On the judicial front, Democrats are desperate to regain the White House before another Supreme Court Justice is appointed. One more less-than-liberal justice will tilt the scale for another generation. This possibility gives Democrats nightmares.

It is the Democrats' view of foreign policy that is most troublesome. Under Democrat rule, the Kyoto Protocol would be immediately reinstated and sent to the Senate for ratification, as would be the International Criminal Court. The war on terrorism would be turned over to the U.N., and the U.N. would be turned over to corrupt bureaucrats to continue doing – or not doing – whatever they wish, accountable to no one.

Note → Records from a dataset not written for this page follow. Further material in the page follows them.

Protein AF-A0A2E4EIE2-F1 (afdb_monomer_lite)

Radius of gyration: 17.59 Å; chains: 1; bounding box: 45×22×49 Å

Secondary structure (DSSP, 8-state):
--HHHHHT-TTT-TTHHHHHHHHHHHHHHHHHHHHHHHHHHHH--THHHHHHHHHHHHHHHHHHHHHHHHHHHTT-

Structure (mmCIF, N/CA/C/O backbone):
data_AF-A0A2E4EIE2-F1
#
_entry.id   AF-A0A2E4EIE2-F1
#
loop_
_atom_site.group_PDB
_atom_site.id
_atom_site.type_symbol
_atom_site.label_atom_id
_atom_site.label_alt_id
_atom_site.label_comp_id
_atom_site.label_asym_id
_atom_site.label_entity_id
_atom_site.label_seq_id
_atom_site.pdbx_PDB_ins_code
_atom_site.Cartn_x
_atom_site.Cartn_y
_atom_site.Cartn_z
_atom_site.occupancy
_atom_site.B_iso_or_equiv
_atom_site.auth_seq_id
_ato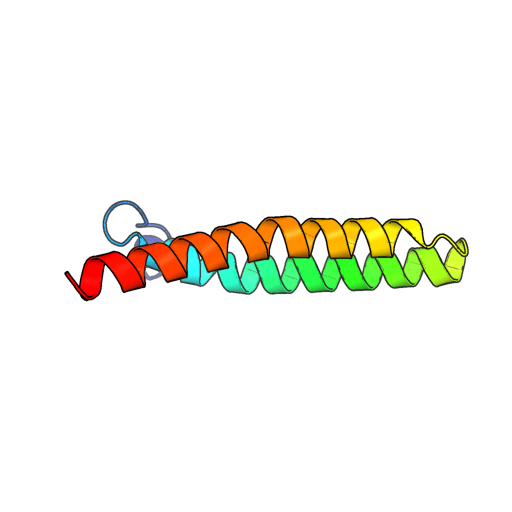m_site.auth_comp_id
_atom_site.auth_asym_id
_atom_site.auth_atom_id
_atom_site.pdbx_PDB_model_num
ATOM 1 N N . MET A 1 1 ? -1.451 13.355 30.326 1.00 56.03 1 MET A N 1
ATOM 2 C CA . MET A 1 1 ? -1.402 12.232 29.361 1.00 56.03 1 MET A CA 1
ATOM 3 C C . MET A 1 1 ? -0.780 12.759 28.070 1.00 56.03 1 MET A C 1
ATOM 5 O O . MET A 1 1 ? -1.308 13.721 27.533 1.00 56.03 1 MET A O 1
ATOM 9 N N . THR A 1 2 ? 0.361 12.242 27.611 1.00 78.56 2 THR A N 1
ATOM 10 C CA . THR A 1 2 ? 1.019 12.726 26.379 1.00 78.56 2 THR A CA 1
ATOM 11 C C . THR A 1 2 ? 0.307 12.201 25.127 1.00 78.56 2 THR A C 1
ATOM 13 O O . THR A 1 2 ? -0.151 11.060 25.112 1.00 78.56 2 THR A O 1
ATOM 16 N N . ILE A 1 3 ? 0.228 13.011 24.064 1.00 71.38 3 ILE A N 1
ATOM 17 C CA . ILE A 1 3 ? -0.419 12.660 22.778 1.00 71.38 3 ILE A CA 1
ATOM 18 C C . ILE A 1 3 ? 0.141 11.351 22.202 1.00 71.38 3 ILE A C 1
ATOM 20 O O . ILE A 1 3 ? -0.616 10.505 21.732 1.00 71.38 3 ILE A O 1
ATOM 24 N N . LEU A 1 4 ? 1.454 11.142 22.338 1.00 68.81 4 LEU A N 1
ATOM 25 C CA . LEU A 1 4 ? 2.128 9.909 21.932 1.00 68.81 4 LEU A CA 1
ATOM 26 C C . LEU A 1 4 ? 1.577 8.676 22.659 1.00 68.81 4 LEU A C 1
ATOM 28 O O . LEU A 1 4 ? 1.306 7.660 22.029 1.00 68.81 4 LEU A O 1
ATOM 32 N N . LYS A 1 5 ? 1.358 8.775 23.980 1.00 71.50 5 LYS A N 1
ATOM 33 C CA . LYS A 1 5 ? 0.769 7.677 24.753 1.00 71.50 5 LYS A CA 1
ATOM 34 C C . LYS A 1 5 ? -0.614 7.334 24.225 1.00 71.50 5 LYS A C 1
ATOM 36 O O . LYS A 1 5 ? -0.906 6.161 24.116 1.00 71.50 5 LYS A O 1
ATOM 41 N N . ARG A 1 6 ? -1.429 8.323 23.846 1.00 69.31 6 ARG A N 1
ATOM 42 C CA . ARG A 1 6 ? -2.775 8.077 23.312 1.00 69.31 6 ARG A CA 1
ATOM 43 C C . ARG A 1 6 ? -2.743 7.390 21.940 1.00 69.31 6 ARG A C 1
ATOM 45 O O . ARG A 1 6 ? -3.441 6.402 21.746 1.00 69.31 6 ARG A O 1
ATOM 52 N N . LEU A 1 7 ? -1.883 7.853 21.030 1.00 66.81 7 LEU A N 1
ATOM 53 C CA . LEU A 1 7 ? -1.735 7.287 19.679 1.00 66.81 7 LEU A CA 1
ATOM 54 C C . LEU A 1 7 ? -1.227 5.838 19.681 1.00 66.81 7 LEU A C 1
ATOM 56 O O . LEU A 1 7 ? -1.674 5.036 18.867 1.00 66.81 7 LEU A O 1
ATOM 60 N N . PHE A 1 8 ? -0.341 5.487 20.615 1.00 73.62 8 PHE A N 1
ATOM 61 C CA . PHE A 1 8 ? 0.196 4.129 20.752 1.00 73.62 8 PHE A CA 1
ATOM 62 C C . PHE A 1 8 ? -0.564 3.261 21.767 1.00 73.62 8 PHE A C 1
ATOM 64 O O . PHE A 1 8 ? -0.133 2.143 22.035 1.00 73.62 8 PHE A O 1
ATOM 71 N N . ASN A 1 9 ? -1.698 3.715 22.320 1.00 75.50 9 ASN A N 1
ATOM 72 C CA . ASN A 1 9 ? -2.519 2.927 23.252 1.00 75.50 9 ASN A CA 1
ATOM 73 C C . ASN A 1 9 ? -3.610 2.109 22.545 1.00 75.50 9 ASN A C 1
ATOM 75 O O . ASN A 1 9 ? -4.773 2.084 22.937 1.00 75.50 9 ASN A O 1
ATOM 79 N N . TRP A 1 10 ? -3.207 1.401 21.496 1.00 72.25 10 TRP A N 1
ATOM 80 C CA . TRP A 1 10 ? -4.003 0.429 20.748 1.00 72.25 10 TRP A CA 1
ATOM 81 C C . TRP A 1 10 ? -4.686 -0.665 21.581 1.00 72.25 10 TRP A C 1
ATOM 83 O O . TRP A 1 10 ? -5.649 -1.267 21.117 1.00 72.25 10 TRP A O 1
ATOM 93 N N . LYS A 1 11 ? -4.207 -0.929 22.803 1.00 73.00 11 LYS A N 1
ATOM 94 C CA . LYS A 1 11 ? -4.798 -1.926 23.703 1.00 73.00 11 LYS A CA 1
ATOM 95 C C . LYS A 1 11 ? -6.109 -1.443 24.336 1.00 73.00 11 LYS A C 1
ATOM 97 O O . LYS A 1 11 ? -6.989 -2.259 24.579 1.00 73.00 11 LYS A O 1
ATOM 102 N N . GLU A 1 12 ? -6.232 -0.141 24.594 1.00 78.75 12 GLU A N 1
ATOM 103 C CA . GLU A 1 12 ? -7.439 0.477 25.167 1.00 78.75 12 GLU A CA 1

Republicans must bear the responsibility for the current state of political affairs. They have had much help, of course, from the media and from a large disloyal segment of the opposition. Nevertheless, should the Democrats succeed in taking the House in 2006 and the White House in 2008, it will not be because the Democrats have a better idea; it will be because the Republicans failed to deliver on the conservative principles they were elected to implement.